**DATASET EXCERPTS**
***
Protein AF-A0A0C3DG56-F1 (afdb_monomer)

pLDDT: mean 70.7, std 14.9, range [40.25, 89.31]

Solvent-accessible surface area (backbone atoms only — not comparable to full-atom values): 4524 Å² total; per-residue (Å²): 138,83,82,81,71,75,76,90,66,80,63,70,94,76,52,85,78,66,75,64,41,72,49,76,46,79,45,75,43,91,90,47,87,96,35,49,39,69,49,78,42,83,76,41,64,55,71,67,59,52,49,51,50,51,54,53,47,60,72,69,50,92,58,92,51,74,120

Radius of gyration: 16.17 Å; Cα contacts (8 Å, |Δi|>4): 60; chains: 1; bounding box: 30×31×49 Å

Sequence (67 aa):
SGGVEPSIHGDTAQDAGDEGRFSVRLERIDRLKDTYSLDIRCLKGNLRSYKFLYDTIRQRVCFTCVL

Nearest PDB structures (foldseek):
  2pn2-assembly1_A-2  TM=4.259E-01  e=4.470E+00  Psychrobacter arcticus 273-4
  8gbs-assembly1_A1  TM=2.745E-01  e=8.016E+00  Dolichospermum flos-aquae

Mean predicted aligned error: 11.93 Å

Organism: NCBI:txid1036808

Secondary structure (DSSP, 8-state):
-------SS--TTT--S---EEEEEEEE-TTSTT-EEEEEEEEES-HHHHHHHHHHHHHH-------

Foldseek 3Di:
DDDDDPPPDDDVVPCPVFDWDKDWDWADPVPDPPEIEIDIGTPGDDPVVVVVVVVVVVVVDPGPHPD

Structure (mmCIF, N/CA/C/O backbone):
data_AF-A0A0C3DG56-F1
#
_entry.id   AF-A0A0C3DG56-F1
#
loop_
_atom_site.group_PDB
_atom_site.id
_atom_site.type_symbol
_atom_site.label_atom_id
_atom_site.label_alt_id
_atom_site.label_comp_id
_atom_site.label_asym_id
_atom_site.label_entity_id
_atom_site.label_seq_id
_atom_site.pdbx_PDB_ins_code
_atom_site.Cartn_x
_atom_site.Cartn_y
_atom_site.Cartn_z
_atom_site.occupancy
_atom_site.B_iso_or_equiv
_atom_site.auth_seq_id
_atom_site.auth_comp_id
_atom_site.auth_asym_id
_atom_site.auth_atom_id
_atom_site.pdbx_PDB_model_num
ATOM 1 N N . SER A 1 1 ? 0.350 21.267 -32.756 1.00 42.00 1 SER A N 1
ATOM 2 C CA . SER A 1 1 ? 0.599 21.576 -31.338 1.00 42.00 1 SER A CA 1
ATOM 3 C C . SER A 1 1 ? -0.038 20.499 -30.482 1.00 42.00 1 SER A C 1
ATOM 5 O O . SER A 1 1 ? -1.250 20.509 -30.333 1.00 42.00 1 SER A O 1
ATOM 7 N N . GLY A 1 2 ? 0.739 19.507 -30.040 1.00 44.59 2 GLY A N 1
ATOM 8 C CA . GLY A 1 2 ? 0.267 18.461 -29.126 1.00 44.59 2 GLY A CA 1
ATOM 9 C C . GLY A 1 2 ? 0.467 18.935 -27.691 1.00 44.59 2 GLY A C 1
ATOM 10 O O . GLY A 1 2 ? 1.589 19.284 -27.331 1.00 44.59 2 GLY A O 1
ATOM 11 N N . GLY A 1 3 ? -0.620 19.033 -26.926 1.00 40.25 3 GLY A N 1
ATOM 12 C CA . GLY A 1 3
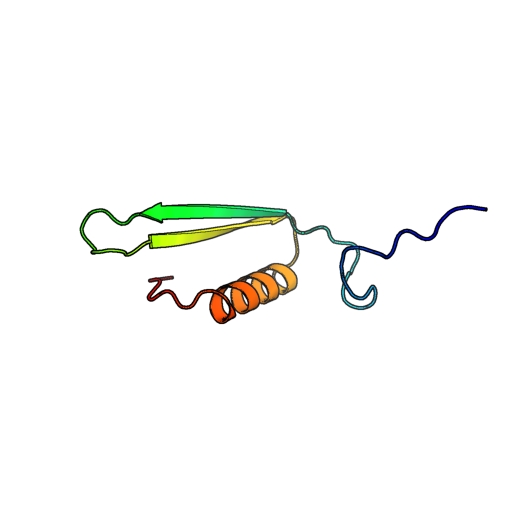 ? -0.589 19.440 -25.524 1.00 40.25 3 GLY A CA 1
ATOM 13 C C . GLY A 1 3 ? 0.221 18.450 -24.695 1.00 40.25 3 GLY A C 1
ATOM 14 O O . GLY A 1 3 ? -0.000 17.243 -24.763 1.00 40.25 3 GLY A O 1
ATOM 15 N N . VAL A 1 4 ? 1.182 18.974 -23.942 1.00 51.53 4 VAL A N 1
ATOM 16 C CA . VAL A 1 4 ? 1.854 18.249 -22.868 1.00 51.53 4 VAL A CA 1
ATOM 17 C C . VAL A 1 4 ? 0.893 18.199 -21.688 1.00 51.53 4 VAL A C 1
ATOM 19 O O . VAL A 1 4 ? 0.839 19.115 -20.873 1.00 51.53 4 VAL A O 1
ATOM 22 N N . GLU A 1 5 ? 0.083 17.147 -21.633 1.00 53.03 5 GLU A N 1
ATOM 23 C CA . GLU A 1 5 ? -0.635 16.809 -20.409 1.00 53.03 5 GLU A CA 1
ATOM 24 C C . GLU A 1 5 ? 0.424 16.556 -19.321 1.00 53.03 5 GLU A C 1
ATOM 26 O O . GLU A 1 5 ? 1.342 15.758 -19.551 1.00 53.03 5 GLU A O 1
ATOM 31 N N . PRO A 1 6 ? 0.374 17.248 -18.168 1.00 49.22 6 PRO A N 1
ATOM 32 C CA . PRO A 1 6 ? 1.341 17.033 -17.103 1.00 49.22 6 PRO A CA 1
ATOM 33 C C . PRO A 1 6 ? 1.254 15.568 -16.684 1.00 49.22 6 PRO A C 1
ATOM 35 O O . PRO A 1 6 ? 0.177 15.086 -16.336 1.00 49.22 6 PRO A O 1
ATOM 38 N N . SER A 1 7 ? 2.375 14.849 -16.768 1.00 47.88 7 SER A N 1
ATOM 39 C CA . SER A 1 7 ? 2.474 13.443 -16.382 1.00 47.88 7 SER A CA 1
ATOM 40 C C . SER A 1 7 ? 1.901 13.271 -14.975 1.00 47.88 7 SER A C 1
ATOM 42 O O . SER A 1 7 ? 2.510 13.677 -13.988 1.00 47.88 7 SER A O 1
ATOM 44 N N . ILE A 1 8 ? 0.695 12.703 -14.893 1.00 55.72 8 ILE A N 1
ATOM 45 C CA . ILE A 1 8 ? -0.085 12.594 -13.651 1.00 55.72 8 ILE A CA 1
ATOM 46 C C . ILE A 1 8 ? 0.623 11.671 -12.642 1.00 55.72 8 ILE A C 1
ATOM 48 O O . ILE A 1 8 ? 0.287 11.663 -11.458 1.00 55.72 8 ILE A O 1
ATOM 52 N N . HIS A 1 9 ? 1.610 10.883 -13.076 1.00 53.03 9 HIS A N 1
ATOM 53 C CA . HIS A 1 9 ? 2.312 9.904 -12.255 1.00 53.03 9 HIS A CA 1
ATOM 54 C C . HIS A 1 9 ? 3.829 10.076 -12.368 1.00 53.03 9 HIS A C 1
ATOM 56 O O . HIS A 1 9 ? 4.372 9.891 -13.449 1.00 53.03 9 HIS A O 1
ATOM 62 N N . GLY A 1 10 ? 4.458 10.385 -11.225 1.00 54.91 10 GLY A N 1
ATOM 63 C CA . GLY A 1 10 ? 5.830 9.999 -10.864 1.00 54.91 10 GLY A CA 1
ATOM 64 C C . GLY A 1 10 ? 7.001 10.567 -11.674 1.00 54.91 10 GLY A C 1
ATOM 65 O O . GLY A 1 10 ? 6.893 10.918 -12.840 1.00 54.91 10 GLY A O 1
ATOM 66 N N . ASP A 1 11 ? 8.166 10.634 -11.030 1.00 48.81 11 ASP A N 1
ATOM 67 C CA . ASP A 1 11 ? 9.436 10.940 -11.689 1.00 48.81 11 ASP A CA 1
ATOM 68 C C . ASP A 1 11 ? 9.877 9.747 -12.561 1.00 48.81 11 ASP A C 1
ATOM 70 O O . ASP A 1 11 ? 9.990 8.617 -12.077 1.00 48.81 11 ASP A O 1
ATOM 74 N N . THR A 1 12 ? 10.138 9.982 -13.851 1.00 51.53 12 THR A N 1
ATOM 75 C CA . THR A 1 12 ? 10.467 8.929 -14.832 1.00 51.53 12 THR A CA 1
ATOM 76 C C . THR A 1 12 ? 11.744 8.152 -14.484 1.00 51.53 12 THR A C 1
ATOM 78 O O . THR A 1 12 ? 11.911 7.029 -14.949 1.00 51.53 12 THR A O 1
ATOM 81 N N . ALA A 1 13 ? 12.645 8.683 -13.646 1.00 54.41 13 ALA A N 1
ATOM 82 C CA . ALA A 1 13 ? 13.837 7.947 -13.217 1.00 54.41 13 ALA A CA 1
ATOM 83 C C . ALA A 1 13 ? 13.524 6.838 -12.192 1.00 54.41 13 ALA A C 1
ATOM 85 O O . ALA A 1 13 ? 14.331 5.926 -11.994 1.00 54.41 13 ALA A O 1
ATOM 86 N N . GLN A 1 14 ? 12.361 6.907 -11.538 1.00 52.31 14 GLN A N 1
ATOM 87 C CA . GLN A 1 14 ? 11.877 5.908 -10.583 1.00 52.31 14 GLN A CA 1
ATOM 88 C C . GLN A 1 14 ? 10.939 4.875 -11.221 1.00 52.31 14 GLN A C 1
ATOM 90 O O . GLN A 1 14 ? 10.822 3.756 -10.713 1.00 52.31 14 GLN A O 1
ATOM 95 N N . ASP A 1 15 ? 10.319 5.234 -12.343 1.00 53.88 15 ASP A N 1
ATOM 96 C CA . ASP A 1 15 ? 9.402 4.394 -13.102 1.00 53.88 15 ASP A CA 1
ATOM 97 C C . ASP A 1 15 ? 10.176 3.568 -14.137 1.00 53.88 15 ASP A C 1
ATOM 99 O O . ASP A 1 15 ? 10.468 4.008 -15.245 1.00 53.88 15 ASP A O 1
ATOM 103 N N . ALA A 1 16 ? 10.508 2.321 -13.800 1.00 53.97 16 ALA A N 1
ATOM 104 C CA . ALA A 1 16 ? 11.143 1.387 -14.737 1.00 53.97 16 ALA A CA 1
ATOM 105 C C . ALA A 1 16 ? 10.213 0.945 -15.897 1.00 53.97 16 ALA A C 1
ATOM 107 O O . ALA A 1 16 ? 10.500 -0.043 -16.568 1.00 53.97 16 ALA A O 1
ATOM 108 N N . GLY A 1 17 ? 9.075 1.619 -16.107 1.00 56.59 17 GLY A N 1
ATOM 109 C CA . GLY A 1 17 ? 8.019 1.206 -17.034 1.00 56.59 17 GLY A CA 1
ATOM 110 C C . GLY A 1 17 ? 7.292 -0.077 -16.614 1.00 56.59 17 GLY A C 1
ATOM 111 O O . GLY A 1 17 ? 6.479 -0.601 -17.375 1.00 56.59 17 GLY A O 1
ATOM 112 N N . ASP A 1 18 ? 7.580 -0.604 -15.420 1.00 63.53 18 ASP A N 1
ATOM 113 C CA . ASP A 1 18 ? 6.967 -1.826
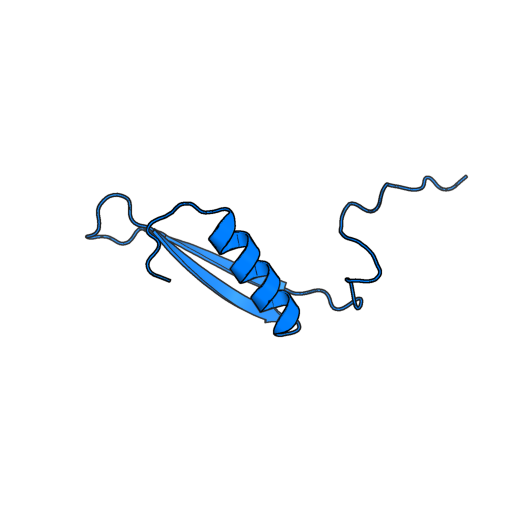 -14.906 1.00 63.53 18 ASP A CA 1
ATOM 114 C C . ASP A 1 18 ? 5.706 -1.467 -14.117 1.00 63.53 18 ASP A C 1
ATOM 116 O O . ASP A 1 18 ? 5.742 -1.187 -12.917 1.00 63.53 18 ASP A O 1
ATOM 120 N N . GLU A 1 19 ? 4.580 -1.438 -14.829 1.00 68.62 19 GLU A N 1
ATOM 121 C CA . GLU A 1 19 ? 3.267 -1.186 -14.244 1.00 68.62 19 GLU A CA 1
ATOM 122 C C . GLU A 1 19 ? 2.945 -2.251 -13.180 1.00 68.62 19 GLU A C 1
ATOM 124 O O . GLU A 1 19 ? 2.704 -3.431 -13.476 1.00 68.62 19 GLU A O 1
ATOM 129 N N . GLY A 1 20 ? 2.946 -1.813 -11.920 1.00 74.44 20 GLY A N 1
ATOM 130 C CA . GLY A 1 20 ? 2.582 -2.632 -10.776 1.00 74.44 20 GLY A CA 1
ATOM 131 C C . GLY A 1 20 ? 1.065 -2.718 -10.622 1.00 74.44 20 GLY A C 1
ATOM 132 O O . GLY A 1 20 ? 0.392 -1.700 -10.484 1.00 74.44 20 GLY A O 1
ATOM 133 N N . ARG A 1 21 ? 0.515 -3.933 -10.594 1.00 82.56 21 ARG A N 1
ATOM 134 C CA . ARG A 1 21 ? -0.901 -4.177 -10.295 1.00 82.56 21 ARG A CA 1
ATOM 135 C C . ARG A 1 21 ? -1.031 -4.746 -8.897 1.00 82.56 21 ARG A C 1
ATOM 137 O O . ARG A 1 21 ? -0.425 -5.770 -8.584 1.00 82.56 21 ARG A O 1
ATOM 144 N N . PHE A 1 22 ? -1.866 -4.113 -8.085 1.00 83.31 22 PHE A N 1
ATOM 145 C CA . PHE A 1 22 ? -2.108 -4.506 -6.703 1.00 83.31 22 PHE A CA 1
ATOM 146 C C . PHE A 1 22 ? -3.602 -4.695 -6.467 1.00 83.31 22 PHE A C 1
ATOM 148 O O . PHE A 1 22 ? -4.422 -3.931 -6.969 1.00 83.31 22 PHE A O 1
ATOM 155 N N . SER A 1 23 ? -3.948 -5.710 -5.684 1.00 85.62 23 SER A N 1
ATOM 156 C CA . SER A 1 23 ? -5.280 -5.864 -5.110 1.00 85.62 23 SER A CA 1
ATOM 157 C C . SER A 1 23 ? -5.233 -5.369 -3.676 1.00 85.62 23 SER A C 1
ATOM 159 O O . SER A 1 23 ? -4.414 -5.849 -2.897 1.00 85.62 23 SER A O 1
ATOM 161 N N . VAL A 1 24 ? -6.137 -4.465 -3.314 1.00 86.50 24 VAL A N 1
ATOM 162 C CA . VAL A 1 24 ? -6.278 -3.970 -1.941 1.00 86.50 24 VAL A CA 1
ATOM 163 C C . VAL A 1 24 ? -7.677 -4.309 -1.445 1.00 86.50 24 VAL A C 1
ATOM 165 O O . VAL A 1 24 ? -8.655 -4.037 -2.141 1.00 86.50 24 VAL A O 1
ATOM 168 N N . ARG A 1 25 ? -7.785 -4.915 -0.262 1.00 89.31 25 ARG A N 1
ATOM 169 C CA . ARG A 1 25 ? -9.065 -5.160 0.411 1.00 89.31 25 ARG A CA 1
ATOM 170 C C . ARG A 1 25 ? -9.050 -4.589 1.815 1.00 89.31 25 ARG A C 1
ATOM 172 O O . ARG A 1 25 ? -8.086 -4.781 2.545 1.00 89.31 25 ARG A O 1
ATOM 179 N N . LEU A 1 26 ? -10.144 -3.930 2.175 1.00 86.69 26 LEU A N 1
ATOM 180 C CA . LEU A 1 26 ? -10.419 -3.460 3.524 1.00 86.69 26 LEU A CA 1
ATOM 181 C C . LEU A 1 26 ? -11.585 -4.281 4.077 1.00 86.69 26 LEU A C 1
ATOM 183 O O . LEU A 1 26 ? -12.675 -4.254 3.506 1.00 86.69 26 LEU A O 1
ATOM 187 N N . GLU A 1 27 ? -11.361 -4.999 5.169 1.00 88.19 27 GLU A N 1
ATOM 188 C CA . GLU A 1 27 ? -12.399 -5.773 5.851 1.00 88.19 27 GLU A CA 1
ATOM 189 C C . GLU A 1 27 ? -12.500 -5.316 7.308 1.00 88.19 27 GLU A C 1
ATOM 191 O O . GLU A 1 27 ? -11.504 -5.025 7.967 1.00 88.19 27 GLU A O 1
ATOM 196 N N . ARG A 1 28 ? -13.724 -5.198 7.828 1.00 85.25 28 ARG A N 1
ATOM 197 C CA . ARG A 1 28 ? -13.938 -4.895 9.246 1.00 85.25 28 ARG A CA 1
ATOM 198 C C . ARG A 1 28 ? -13.743 -6.173 10.049 1.00 85.25 28 ARG A C 1
ATOM 200 O O . ARG A 1 28 ? -14.320 -7.202 9.708 1.00 85.25 28 ARG A O 1
ATOM 207 N N . ILE A 1 29 ? -12.985 -6.106 11.140 1.00 84.81 29 ILE A N 1
ATOM 208 C CA . ILE A 1 29 ? -12.809 -7.268 12.010 1.00 84.81 29 ILE A CA 1
ATOM 209 C C . ILE A 1 29 ? -13.970 -7.317 13.001 1.00 84.81 29 ILE A C 1
ATOM 211 O O . ILE A 1 29 ? -13.998 -6.600 14.004 1.00 84.81 29 ILE A O 1
ATOM 215 N N . ASP A 1 30 ? -14.941 -8.187 12.732 1.00 74.50 30 ASP A N 1
ATOM 216 C CA . ASP A 1 30 ? -16.033 -8.446 13.662 1.00 74.50 30 ASP A CA 1
ATOM 217 C C . ASP A 1 30 ? -15.464 -9.055 14.947 1.00 74.50
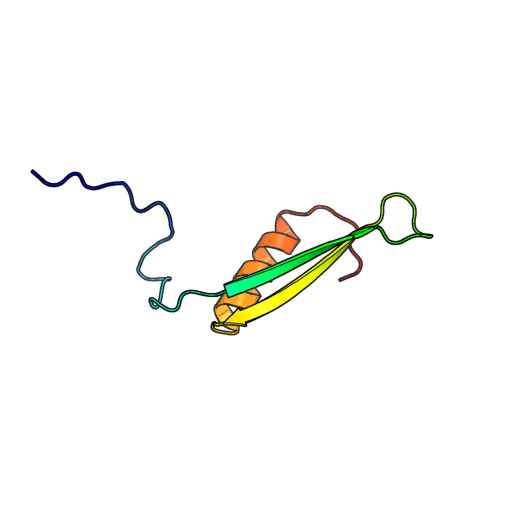 30 ASP A C 1
ATOM 219 O O . ASP A 1 30 ? -14.985 -10.188 14.930 1.00 74.50 30 ASP A O 1
ATOM 223 N N . ARG A 1 31 ? -15.505 -8.267 16.036 1.00 78.94 31 ARG A N 1
ATOM 224 C CA . ARG A 1 31 ? -15.044 -8.500 17.433 1.00 78.94 31 ARG A CA 1
ATOM 225 C C . ARG A 1 31 ? -13.987 -7.510 17.923 1.00 78.94 31 ARG A C 1
ATOM 227 O O . ARG A 1 31 ? -13.784 -7.434 19.131 1.00 78.94 31 ARG A O 1
ATOM 234 N N . LEU A 1 32 ? -13.378 -6.712 17.047 1.00 79.44 32 LEU A N 1
ATOM 235 C CA . LEU A 1 32 ? -12.551 -5.578 17.459 1.00 79.44 32 LEU A CA 1
ATOM 236 C C . LEU A 1 32 ? -13.265 -4.268 17.125 1.00 79.44 32 LEU A C 1
ATOM 238 O O . LEU A 1 32 ? -13.716 -4.044 16.001 1.00 79.44 32 LEU A O 1
ATOM 242 N N . LYS A 1 33 ? -13.423 -3.406 18.133 1.00 78.44 33 LYS A N 1
ATOM 243 C CA . LYS A 1 33 ? -14.136 -2.138 17.966 1.00 78.44 33 LYS A CA 1
ATOM 244 C C . LYS A 1 33 ? -13.328 -1.236 17.031 1.00 78.44 33 LYS A C 1
ATOM 246 O O . LYS A 1 33 ? -12.136 -1.044 17.249 1.00 78.44 33 LYS A O 1
ATOM 251 N N . ASP A 1 34 ? -13.979 -0.756 15.973 1.00 75.25 34 ASP A N 1
ATOM 252 C CA . ASP A 1 34 ? -13.414 0.175 14.986 1.00 75.25 34 ASP A CA 1
ATOM 253 C C . ASP A 1 34 ? -12.081 -0.276 14.361 1.00 75.25 34 ASP A C 1
ATOM 255 O O . ASP A 1 34 ? -11.267 0.541 13.938 1.00 75.25 34 ASP A O 1
ATOM 259 N N . THR A 1 35 ? -11.855 -1.591 14.292 1.00 81.06 35 THR A N 1
ATOM 260 C CA . THR A 1 35 ? -10.640 -2.169 13.712 1.00 81.06 35 THR A CA 1
ATOM 261 C C . THR A 1 35 ? -10.933 -2.752 12.340 1.00 81.06 35 THR A C 1
ATOM 263 O O . THR A 1 35 ? -11.886 -3.513 12.149 1.00 81.06 35 THR A O 1
ATOM 266 N N . TYR A 1 36 ? -10.068 -2.412 11.393 1.00 82.69 36 TYR A N 1
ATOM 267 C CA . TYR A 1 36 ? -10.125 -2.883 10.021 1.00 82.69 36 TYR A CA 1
***
**TASK**
I would like the exact lines from the data above, starting with the one that holds "ATOM 103 N N" and going on through the one that holds "ATOM 146 C C", without the pictures.

**OUTPUT BELOW**
ATOM 103 N N . ALA A 1 16 ? 10.508 2.321 -13.800 1.00 53.97 16 ALA A N 1
ATOM 104 C CA . ALA A 1 16 ? 11.143 1.387 -14.737 1.00 53.97 16 ALA A CA 1
ATOM 105 C C . ALA A 1 16 ? 10.213 0.945 -15.897 1.00 53.97 16 ALA A C 1
ATOM 107 O O . ALA A 1 16 ? 10.500 -0.043 -16.568 1.00 53.97 16 ALA A O 1
ATOM 108 N N . GLY A 1 17 ? 9.075 1.619 -16.107 1.00 56.59 17 GLY A N 1
ATOM 109 C CA . GLY A 1 17 ? 8.019 1.206 -17.034 1.00 56.59 17 GLY A CA 1
ATOM 110 C C . GLY A 1 17 ? 7.292 -0.077 -16.614 1.00 56.59 17 GLY A C 1
ATOM 111 O O . GLY A 1 17 ? 6.479 -0.601 -17.375 1.00 56.59 17 GLY A O 1
ATOM 112 N N . ASP A 1 18 ? 7.580 -0.604 -15.420 1.00 63.53 18 ASP A N 1
ATOM 113 C CA . ASP A 1 18 ? 6.967 -1.826
 -14.906 1.00 63.53 18 ASP A CA 1
ATOM 114 C C . ASP A 1 18 ? 5.706 -1.467 -14.117 1.00 63.53 18 ASP A C 1
ATOM 116 O O . ASP A 1 18 ? 5.742 -1.187 -12.917 1.00 63.53 18 ASP A O 1
ATOM 120 N N . GLU A 1 19 ? 4.580 -1.438 -14.829 1.00 68.62 19 GLU A N 1
ATOM 121 C CA . GLU A 1 19 ? 3.267 -1.186 -14.244 1.00 68.62 19 GLU A CA 1
ATOM 122 C C . GLU A 1 19 ? 2.945 -2.251 -13.180 1.00 68.62 19 GLU A C 1
ATOM 124 O O . GLU A 1 19 ? 2.704 -3.431 -13.476 1.00 68.62 19 GLU A O 1
ATOM 129 N N . GLY A 1 20 ? 2.946 -1.813 -11.920 1.00 74.44 20 GLY A N 1
ATOM 130 C CA . GLY A 1 20 ? 2.582 -2.632 -10.776 1.00 74.44 20 GLY A CA 1
ATOM 131 C C . GLY A 1 20 ? 1.065 -2.718 -10.622 1.00 74.44 20 GLY A C 1
ATOM 132 O O . GLY A 1 20 ? 0.392 -1.700 -10.484 1.00 74.44 20 GLY A O 1
ATOM 133 N N . ARG A 1 21 ? 0.515 -3.933 -10.594 1.00 82.56 21 ARG A N 1
ATOM 134 C CA . ARG A 1 21 ? -0.901 -4.177 -10.295 1.00 82.56 21 ARG A CA 1
ATOM 135 C C . ARG A 1 21 ? -1.031 -4.746 -8.897 1.00 82.56 21 ARG A C 1
ATOM 137 O O . ARG A 1 21 ? -0.425 -5.770 -8.584 1.00 82.56 21 ARG A O 1
ATOM 144 N N . PHE A 1 22 ? -1.866 -4.113 -8.085 1.00 83.31 22 PHE A N 1
ATOM 145 C CA . PHE A 1 22 ? -2.108 -4.506 -6.703 1.00 83.31 22 PHE A CA 1
ATOM 146 C C . PHE A 1 22 ? -3.602 -4.695 -6.467 1.00 83.31 22 PHE A C 1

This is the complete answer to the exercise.